Records from a dataset
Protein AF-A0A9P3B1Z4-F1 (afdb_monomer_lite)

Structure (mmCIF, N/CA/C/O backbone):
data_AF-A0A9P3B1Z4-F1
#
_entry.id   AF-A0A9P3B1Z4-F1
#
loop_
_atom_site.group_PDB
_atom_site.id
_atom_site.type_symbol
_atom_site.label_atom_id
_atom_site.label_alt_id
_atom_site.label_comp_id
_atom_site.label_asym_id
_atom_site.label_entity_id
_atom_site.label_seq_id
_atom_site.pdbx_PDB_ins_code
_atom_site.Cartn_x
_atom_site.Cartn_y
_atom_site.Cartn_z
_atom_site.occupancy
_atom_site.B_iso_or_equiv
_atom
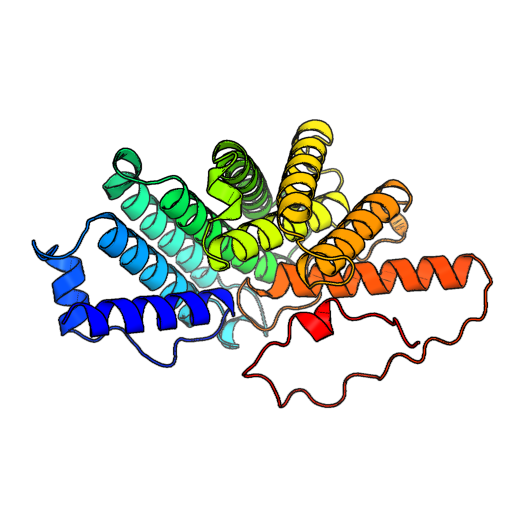_site.auth_seq_id
_atom_site.auth_comp_id
_atom_site.auth_asym_id
_atom_site.auth_atom_id
_atom_site.pdbx_PDB_model_num
ATOM 1 N N . MET A 1 1 ? -25.038 -3.979 17.834 1.00 63.94 1 MET A N 1
ATOM 2 C CA . MET A 1 1 ? -24.314 -2.854 17.198 1.00 63.94 1 MET A CA 1
ATOM 3 C C . MET A 1 1 ? -22.832 -3.113 16.906 1.00 63.94 1 MET A C 1
ATOM 5 O O . MET A 1 1 ? -22.490 -3.011 15.735 1.00 63.94 1 MET A O 1
ATOM 9 N N . PRO A 1 2 ? -21.956 -3.502 17.855 1.00 71.38 2 PRO A N 1
ATOM 10 C CA . PRO A 1 2 ? -20.507 -3.593 17.591 1.00 71.38 2 PRO A CA 1
ATOM 11 C C . PRO A 1 2 ? -20.130 -4.598 16.487 1.00 71.38 2 PRO A C 1
ATOM 13 O O . PRO A 1 2 ? -19.259 -4.323 15.669 1.00 71.38 2 PRO A O 1
ATOM 16 N N . LYS A 1 3 ? -20.858 -5.720 16.382 1.00 76.06 3 LYS A N 1
ATOM 17 C CA . LYS A 1 3 ? -20.682 -6.702 15.294 1.00 76.06 3 LYS A CA 1
ATOM 18 C C . LYS A 1 3 ? -20.964 -6.120 13.901 1.00 76.06 3 LYS A C 1
ATOM 20 O O . LYS A 1 3 ? -20.255 -6.435 12.954 1.00 76.06 3 LYS A O 1
ATOM 25 N N . ARG A 1 4 ? -21.977 -5.251 13.783 1.00 76.19 4 ARG A N 1
ATOM 26 C CA . ARG A 1 4 ? -22.352 -4.590 12.520 1.00 76.19 4 ARG A CA 1
ATOM 27 C C . ARG A 1 4 ? -21.279 -3.591 12.093 1.00 76.19 4 ARG A C 1
ATOM 29 O O . ARG A 1 4 ? -20.888 -3.573 10.935 1.00 76.19 4 ARG A O 1
ATOM 36 N N . VAL A 1 5 ? -20.768 -2.823 13.054 1.00 75.56 5 VAL A N 1
ATOM 37 C CA . VAL A 1 5 ? -19.667 -1.879 12.843 1.00 75.56 5 VAL A CA 1
ATOM 38 C C . VAL A 1 5 ? -18.397 -2.587 12.364 1.00 75.56 5 VAL A C 1
ATOM 40 O O . VAL A 1 5 ? -17.821 -2.175 11.362 1.00 75.56 5 VAL A O 1
ATOM 43 N N . MET A 1 6 ? -18.003 -3.692 13.007 1.00 76.38 6 MET A N 1
ATOM 44 C CA . MET A 1 6 ? -16.864 -4.493 12.540 1.00 76.38 6 MET A CA 1
ATOM 45 C C . MET A 1 6 ? -17.079 -5.060 11.135 1.00 76.38 6 MET A C 1
ATOM 47 O O . MET A 1 6 ? -16.176 -4.977 10.311 1.00 76.38 6 MET A O 1
ATOM 51 N N . ALA A 1 7 ? -18.255 -5.624 10.846 1.00 77.38 7 ALA A N 1
ATOM 52 C CA . ALA A 1 7 ? -18.538 -6.194 9.529 1.00 77.38 7 ALA A CA 1
ATOM 53 C C . ALA A 1 7 ? -18.407 -5.141 8.419 1.00 77.38 7 ALA A C 1
ATOM 55 O O . ALA A 1 7 ? -17.794 -5.394 7.387 1.00 77.38 7 ALA A O 1
ATOM 56 N N . ILE A 1 8 ? -18.915 -3.933 8.661 1.00 77.19 8 ILE A N 1
ATOM 57 C CA . ILE A 1 8 ? -18.843 -2.832 7.697 1.00 77.19 8 ILE A CA 1
ATOM 58 C C . ILE A 1 8 ? -17.416 -2.306 7.567 1.00 77.19 8 ILE A C 1
ATOM 60 O O . ILE A 1 8 ? -16.961 -2.084 6.449 1.00 77.19 8 ILE A O 1
ATOM 64 N N . LEU A 1 9 ? -16.672 -2.194 8.672 1.00 77.56 9 LEU A N 1
ATOM 65 C CA . LEU A 1 9 ? -15.246 -1.874 8.624 1.00 77.56 9 LEU A CA 1
ATOM 66 C C . LEU A 1 9 ? -14.485 -2.872 7.746 1.00 77.56 9 LEU A C 1
ATOM 68 O O . LEU A 1 9 ? -13.681 -2.450 6.916 1.00 77.56 9 LEU A O 1
ATOM 72 N N . ILE A 1 10 ? -14.741 -4.172 7.911 1.00 76.00 10 ILE A N 1
ATOM 73 C CA . ILE A 1 10 ? -14.112 -5.227 7.111 1.00 76.00 10 ILE A CA 1
ATOM 74 C C . ILE A 1 10 ? -14.476 -5.052 5.635 1.00 76.00 10 ILE A C 1
ATOM 76 O O . ILE A 1 10 ? -13.573 -4.994 4.807 1.00 76.00 10 ILE A O 1
ATOM 80 N N . ILE A 1 11 ? -15.762 -4.895 5.306 1.00 76.81 11 ILE A N 1
ATOM 81 C CA . ILE A 1 11 ? -16.225 -4.754 3.917 1.00 76.81 11 ILE A CA 1
ATOM 82 C C . ILE A 1 11 ? -15.621 -3.514 3.253 1.00 76.81 11 ILE A C 1
ATOM 84 O O . ILE A 1 11 ? -15.051 -3.628 2.169 1.00 76.81 11 ILE A O 1
ATOM 88 N N . LEU A 1 12 ? -15.684 -2.349 3.904 1.00 75.06 12 LEU A N 1
ATOM 89 C CA . LEU A 1 12 ? -15.108 -1.106 3.380 1.00 75.06 12 LEU A CA 1
ATOM 90 C C . LEU A 1 12 ? -13.596 -1.234 3.193 1.00 75.06 12 LEU A C 1
ATOM 92 O O . LEU A 1 12 ? -13.056 -0.841 2.164 1.00 75.06 12 LEU A O 1
ATOM 96 N N . SER A 1 13 ? -12.918 -1.822 4.178 1.00 72.94 13 SER A N 1
ATOM 97 C CA . SER A 1 13 ? -11.469 -2.002 4.154 1.00 72.94 13 SER A CA 1
ATOM 98 C C . SER A 1 13 ? -11.018 -2.949 3.051 1.00 72.94 13 SER A C 1
ATOM 100 O O . SER A 1 13 ? -10.061 -2.636 2.350 1.00 72.94 13 SER A O 1
ATOM 102 N N . VAL A 1 14 ? -11.689 -4.092 2.896 1.00 72.81 14 VAL A N 1
ATOM 103 C CA . VAL A 1 14 ? -11.386 -5.071 1.847 1.00 72.81 14 VAL A CA 1
ATOM 104 C C . VAL A 1 14 ? -11.689 -4.471 0.480 1.00 72.81 14 VAL A C 1
ATOM 106 O O . VAL A 1 14 ? -10.828 -4.503 -0.390 1.00 72.81 14 VAL A O 1
ATOM 109 N N . SER A 1 15 ? -12.854 -3.847 0.304 1.00 72.12 15 SER A N 1
ATOM 110 C CA . SER A 1 15 ? -13.236 -3.246 -0.980 1.00 72.12 15 SER A CA 1
ATOM 111 C C . SER A 1 15 ? -12.241 -2.166 -1.410 1.00 72.12 15 SER A C 1
ATOM 113 O O . SER A 1 15 ? -11.725 -2.217 -2.524 1.00 72.12 15 SER A O 1
ATOM 115 N N . ALA A 1 16 ? -11.864 -1.268 -0.492 1.00 69.69 16 ALA A N 1
ATOM 116 C CA . ALA A 1 16 ? -10.852 -0.249 -0.755 1.00 69.69 16 ALA A CA 1
ATOM 117 C C . ALA A 1 16 ? -9.477 -0.853 -1.093 1.00 69.69 16 ALA A C 1
ATOM 119 O O . ALA A 1 16 ? -8.798 -0.372 -1.992 1.00 69.69 16 ALA A O 1
ATOM 120 N N . GLN A 1 17 ? -9.070 -1.941 -0.428 1.00 70.06 17 GLN A N 1
ATOM 121 C CA . GLN A 1 17 ? -7.819 -2.637 -0.754 1.00 70.06 17 GLN A CA 1
ATOM 122 C C . GLN A 1 17 ? -7.809 -3.273 -2.138 1.00 70.06 17 GLN A C 1
ATOM 124 O O . GLN A 1 17 ? -6.742 -3.398 -2.733 1.00 70.06 17 GLN A O 1
ATOM 129 N N . LEU A 1 18 ? -8.968 -3.707 -2.624 1.00 66.69 18 LEU A N 1
ATOM 130 C CA . LEU A 1 18 ? -9.118 -4.265 -3.964 1.00 66.69 18 LEU A CA 1
ATOM 131 C C . LEU A 1 18 ? -9.305 -3.164 -5.019 1.00 66.69 18 LEU A C 1
ATOM 133 O O . LEU A 1 18 ? -9.379 -3.473 -6.207 1.00 66.69 18 LEU A O 1
ATOM 137 N N . GLY A 1 19 ? -9.392 -1.894 -4.599 1.00 64.81 19 GLY A N 1
ATOM 138 C CA . GLY A 1 19 ? -9.717 -0.775 -5.477 1.00 64.81 19 GLY A CA 1
ATOM 139 C C . GLY A 1 19 ? -11.122 -0.895 -6.070 1.00 64.81 19 GLY A C 1
ATOM 140 O O . GLY A 1 19 ? -11.356 -0.446 -7.192 1.00 64.81 19 GLY A O 1
ATOM 141 N N . LEU A 1 20 ? -12.030 -1.558 -5.345 1.00 68.75 20 LEU A N 1
ATOM 142 C CA . LEU A 1 20 ? -13.407 -1.813 -5.747 1.00 68.75 20 LEU A CA 1
ATOM 143 C C . LEU A 1 20 ? -14.367 -0.940 -4.927 1.00 68.75 20 LEU A C 1
ATOM 145 O O . LEU A 1 20 ? -14.154 -0.742 -3.725 1.00 68.75 20 LEU A O 1
ATOM 149 N N . PRO A 1 21 ? -15.462 -0.450 -5.534 1.00 67.31 21 PRO A N 1
ATOM 150 C CA . PRO A 1 21 ? -16.550 0.147 -4.777 1.00 67.31 21 PRO A CA 1
ATOM 151 C C . PRO A 1 21 ? -17.085 -0.859 -3.758 1.00 67.31 21 PRO A C 1
ATOM 153 O O . PRO A 1 21 ? -17.357 -2.012 -4.095 1.00 67.31 21 PRO A O 1
ATOM 156 N N . ALA A 1 22 ? -17.244 -0.429 -2.508 1.00 71.50 22 ALA A N 1
ATOM 157 C CA . ALA A 1 22 ? -17.814 -1.291 -1.487 1.00 71.50 22 ALA A CA 1
ATOM 158 C C . ALA A 1 22 ? -19.273 -1.633 -1.810 1.00 71.50 22 ALA A C 1
ATOM 160 O O . ALA A 1 22 ? -20.072 -0.756 -2.141 1.00 71.50 22 ALA A O 1
ATOM 161 N N . THR A 1 23 ? -19.628 -2.910 -1.662 1.00 70.06 23 THR A N 1
ATOM 162 C CA . THR A 1 23 ? -21.007 -3.401 -1.837 1.00 70.06 23 THR A CA 1
ATOM 163 C C . THR A 1 23 ? -21.947 -2.912 -0.736 1.00 70.06 23 THR A C 1
ATOM 165 O O . THR A 1 23 ? -23.163 -2.910 -0.912 1.00 70.06 23 THR A O 1
ATOM 168 N N . VAL A 1 24 ? -21.387 -2.468 0.392 1.00 72.94 24 VAL A N 1
ATOM 169 C CA . VAL A 1 24 ? -22.113 -1.875 1.514 1.00 72.94 24 VAL A CA 1
ATOM 170 C C . VAL A 1 24 ? -21.632 -0.445 1.711 1.00 72.94 24 VAL A C 1
ATOM 172 O O . VAL A 1 24 ? -20.441 -0.206 1.910 1.00 72.94 24 VAL A O 1
ATOM 175 N N . GLN A 1 25 ? -22.569 0.500 1.677 1.00 71.62 25 GLN A N 1
ATOM 176 C CA . GLN A 1 25 ? -22.308 1.898 2.004 1.00 71.62 25 GLN A CA 1
ATOM 177 C C . GLN A 1 25 ? -22.507 2.151 3.502 1.00 71.62 25 GLN A C 1
ATOM 179 O O . GLN A 1 25 ? -23.224 1.416 4.186 1.00 71.62 25 GLN A O 1
ATOM 184 N N . LEU A 1 26 ? -21.858 3.197 4.014 1.00 74.94 26 LEU A N 1
ATOM 185 C CA . LEU A 1 26 ? -22.152 3.714 5.347 1.00 74.94 26 LEU A CA 1
ATOM 186 C C . LEU A 1 26 ? -23.565 4.302 5.324 1.00 74.94 26 LEU A C 1
ATOM 188 O O . LEU A 1 26 ? -23.819 5.232 4.565 1.00 74.94 26 LEU A O 1
ATOM 192 N N . ASP A 1 27 ? -24.472 3.740 6.123 1.00 79.88 27 ASP A N 1
ATOM 193 C CA . ASP A 1 27 ? -25.798 4.322 6.322 1.00 79.88 27 ASP A CA 1
ATOM 194 C C . ASP A 1 27 ? -25.727 5.553 7.241 1.00 79.88 27 ASP A C 1
ATOM 196 O O . ASP A 1 27 ? -24.731 5.775 7.939 1.00 79.88 27 ASP A O 1
ATOM 200 N N . ASP A 1 28 ? -26.795 6.353 7.251 1.00 79.06 28 ASP A N 1
ATOM 201 C CA . ASP A 1 28 ? -26.860 7.590 8.039 1.00 79.06 28 ASP A CA 1
ATOM 202 C C . ASP A 1 28 ? -26.622 7.340 9.535 1.00 79.06 28 ASP A C 1
ATOM 204 O O . ASP A 1 28 ? -25.958 8.131 10.199 1.00 79.06 28 ASP A O 1
ATOM 208 N N . GLY A 1 29 ? -27.069 6.193 10.056 1.00 78.81 29 GLY A N 1
ATOM 209 C CA . GLY A 1 29 ? -26.845 5.817 11.452 1.00 78.81 29 GLY A CA 1
ATOM 210 C C . GLY A 1 29 ? -25.373 5.547 11.777 1.00 78.81 29 GLY A C 1
ATOM 211 O O . GLY A 1 29 ? -24.898 5.883 12.860 1.00 78.81 29 GLY A O 1
ATOM 212 N N . LEU A 1 30 ? -24.609 4.960 10.856 1.00 75.81 30 LEU A N 1
ATOM 213 C CA . LEU A 1 30 ? -23.169 4.763 11.031 1.00 75.81 30 LEU A CA 1
ATOM 214 C C . LEU A 1 30 ? -22.395 6.062 10.866 1.00 75.81 30 LEU A C 1
ATOM 216 O O . LEU A 1 30 ? -21.435 6.280 11.604 1.00 75.81 30 LEU A O 1
ATOM 220 N N . LEU A 1 31 ? -22.811 6.923 9.937 1.00 80.12 31 LEU A N 1
ATOM 221 C CA . LEU A 1 31 ? -22.246 8.264 9.805 1.00 80.12 31 LEU A CA 1
ATOM 222 C C . LEU A 1 31 ? -22.478 9.080 11.081 1.00 80.12 31 LEU A C 1
ATOM 224 O O . LEU A 1 31 ? -21.548 9.721 11.567 1.00 80.12 31 LEU A O 1
ATOM 228 N N . GLU A 1 32 ? -23.663 8.978 11.680 1.00 81.50 32 GLU A N 1
ATOM 229 C CA . GLU A 1 32 ? -23.984 9.609 12.960 1.00 81.50 32 GLU A CA 1
ATOM 230 C C . GLU A 1 32 ? -23.144 9.034 14.111 1.00 81.50 32 GLU A C 1
ATOM 232 O O . GLU A 1 32 ? -22.614 9.793 14.923 1.00 81.50 32 GLU A O 1
ATOM 237 N N . ILE A
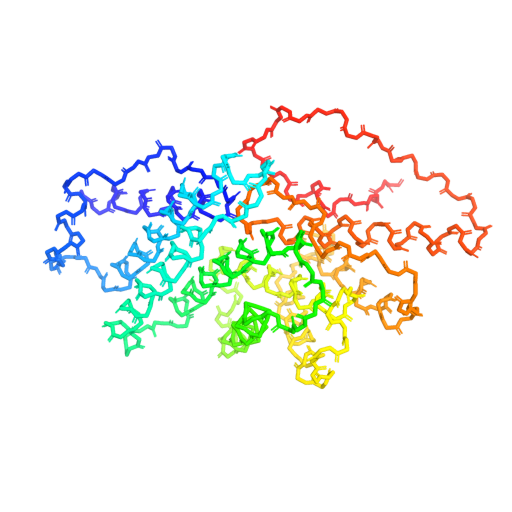 1 33 ? -22.926 7.714 14.166 1.00 80.06 33 ILE A N 1
ATOM 238 C CA . ILE A 1 33 ? -22.036 7.080 15.161 1.00 80.06 33 ILE A CA 1
ATOM 239 C C . ILE A 1 33 ? -20.585 7.561 15.008 1.00 80.06 33 ILE A C 1
ATOM 241 O O . ILE A 1 33 ? -19.906 7.807 16.009 1.00 80.06 33 ILE A O 1
ATOM 245 N N . LEU A 1 34 ? -20.107 7.705 13.768 1.00 79.38 34 LEU A N 1
ATOM 246 C CA . LEU A 1 34 ? -18.768 8.218 13.472 1.00 79.38 34 LEU A CA 1
ATOM 247 C C . LEU A 1 34 ? -18.629 9.699 13.838 1.00 79.38 34 LEU A C 1
ATOM 249 O O . LEU A 1 34 ? -17.588 10.094 14.361 1.00 79.38 34 LEU A O 1
ATOM 253 N N . ALA A 1 35 ? -19.664 10.501 13.590 1.00 81.94 35 ALA A N 1
ATOM 254 C CA . ALA A 1 35 ? -19.675 11.926 13.903 1.00 81.94 35 ALA A CA 1
ATOM 255 C C . ALA A 1 35 ? -19.800 12.193 15.412 1.00 81.94 35 ALA A C 1
ATOM 257 O O . ALA A 1 35 ? -19.139 13.081 15.943 1.00 81.94 35 ALA A O 1
ATOM 258 N N . SER A 1 36 ? -20.620 11.407 16.113 1.00 82.94 36 SER A N 1
ATOM 259 C CA . SER A 1 36 ? -20.902 11.578 17.545 1.00 82.94 36 SER A CA 1
ATOM 260 C C . SER A 1 36 ? -19.846 10.975 18.473 1.00 82.94 36 SER A C 1
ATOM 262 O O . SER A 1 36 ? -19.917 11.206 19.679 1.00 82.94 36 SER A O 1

▸ What this task involves
Although the records above contain pictures, the copy should hold only the lines from their start through the line containing "ATOM 11 C C", each exactly as written, and none of the pictures.

▸ Response area
Protein AF-A0A9P3B1Z4-F1 (afdb_monomer_lite)

Structure (mmCIF, N/CA/C/O backbone):
data_AF-A0A9P3B1Z4-F1
#
_entry.id   AF-A0A9P3B1Z4-F1
#
loop_
_atom_site.group_PDB
_atom_site.id
_atom_site.type_symbol
_atom_site.label_atom_id
_atom_site.label_alt_id
_atom_site.label_comp_id
_atom_site.label_asym_id
_atom_site.label_entity_id
_atom_site.label_seq_id
_atom_site.pdbx_PDB_ins_code
_atom_site.Cartn_x
_atom_site.Cartn_y
_atom_site.Cartn_z
_atom_site.occupancy
_atom_site.B_iso_or_equiv
_atom
_site.auth_seq_id
_atom_site.auth_comp_id
_atom_site.auth_asym_id
_atom_site.auth_atom_id
_atom_site.pdbx_PDB_model_num
ATOM 1 N N . MET A 1 1 ? -25.038 -3.979 17.834 1.00 63.94 1 MET A N 1
ATOM 2 C CA . MET A 1 1 ? -24.314 -2.854 17.198 1.00 63.94 1 MET A CA 1
ATOM 3 C C . MET A 1 1 ? -22.832 -3.113 16.906 1.00 63.94 1 MET A C 1
ATOM 5 O O . MET A 1 1 ? -22.490 -3.011 15.735 1.00 63.94 1 MET A O 1
ATOM 9 N N . PRO A 1 2 ? -21.956 -3.502 17.855 1.00 71.38 2 PRO A N 1
ATOM 10 C CA . PRO A 1 2 ? -20.507 -3.593 17.591 1.00 71.38 2 PRO A CA 1
ATOM 11 C C . PRO A 1 2 ? -20.130 -4.598 16.487 1.00 71.38 2 PRO A C 1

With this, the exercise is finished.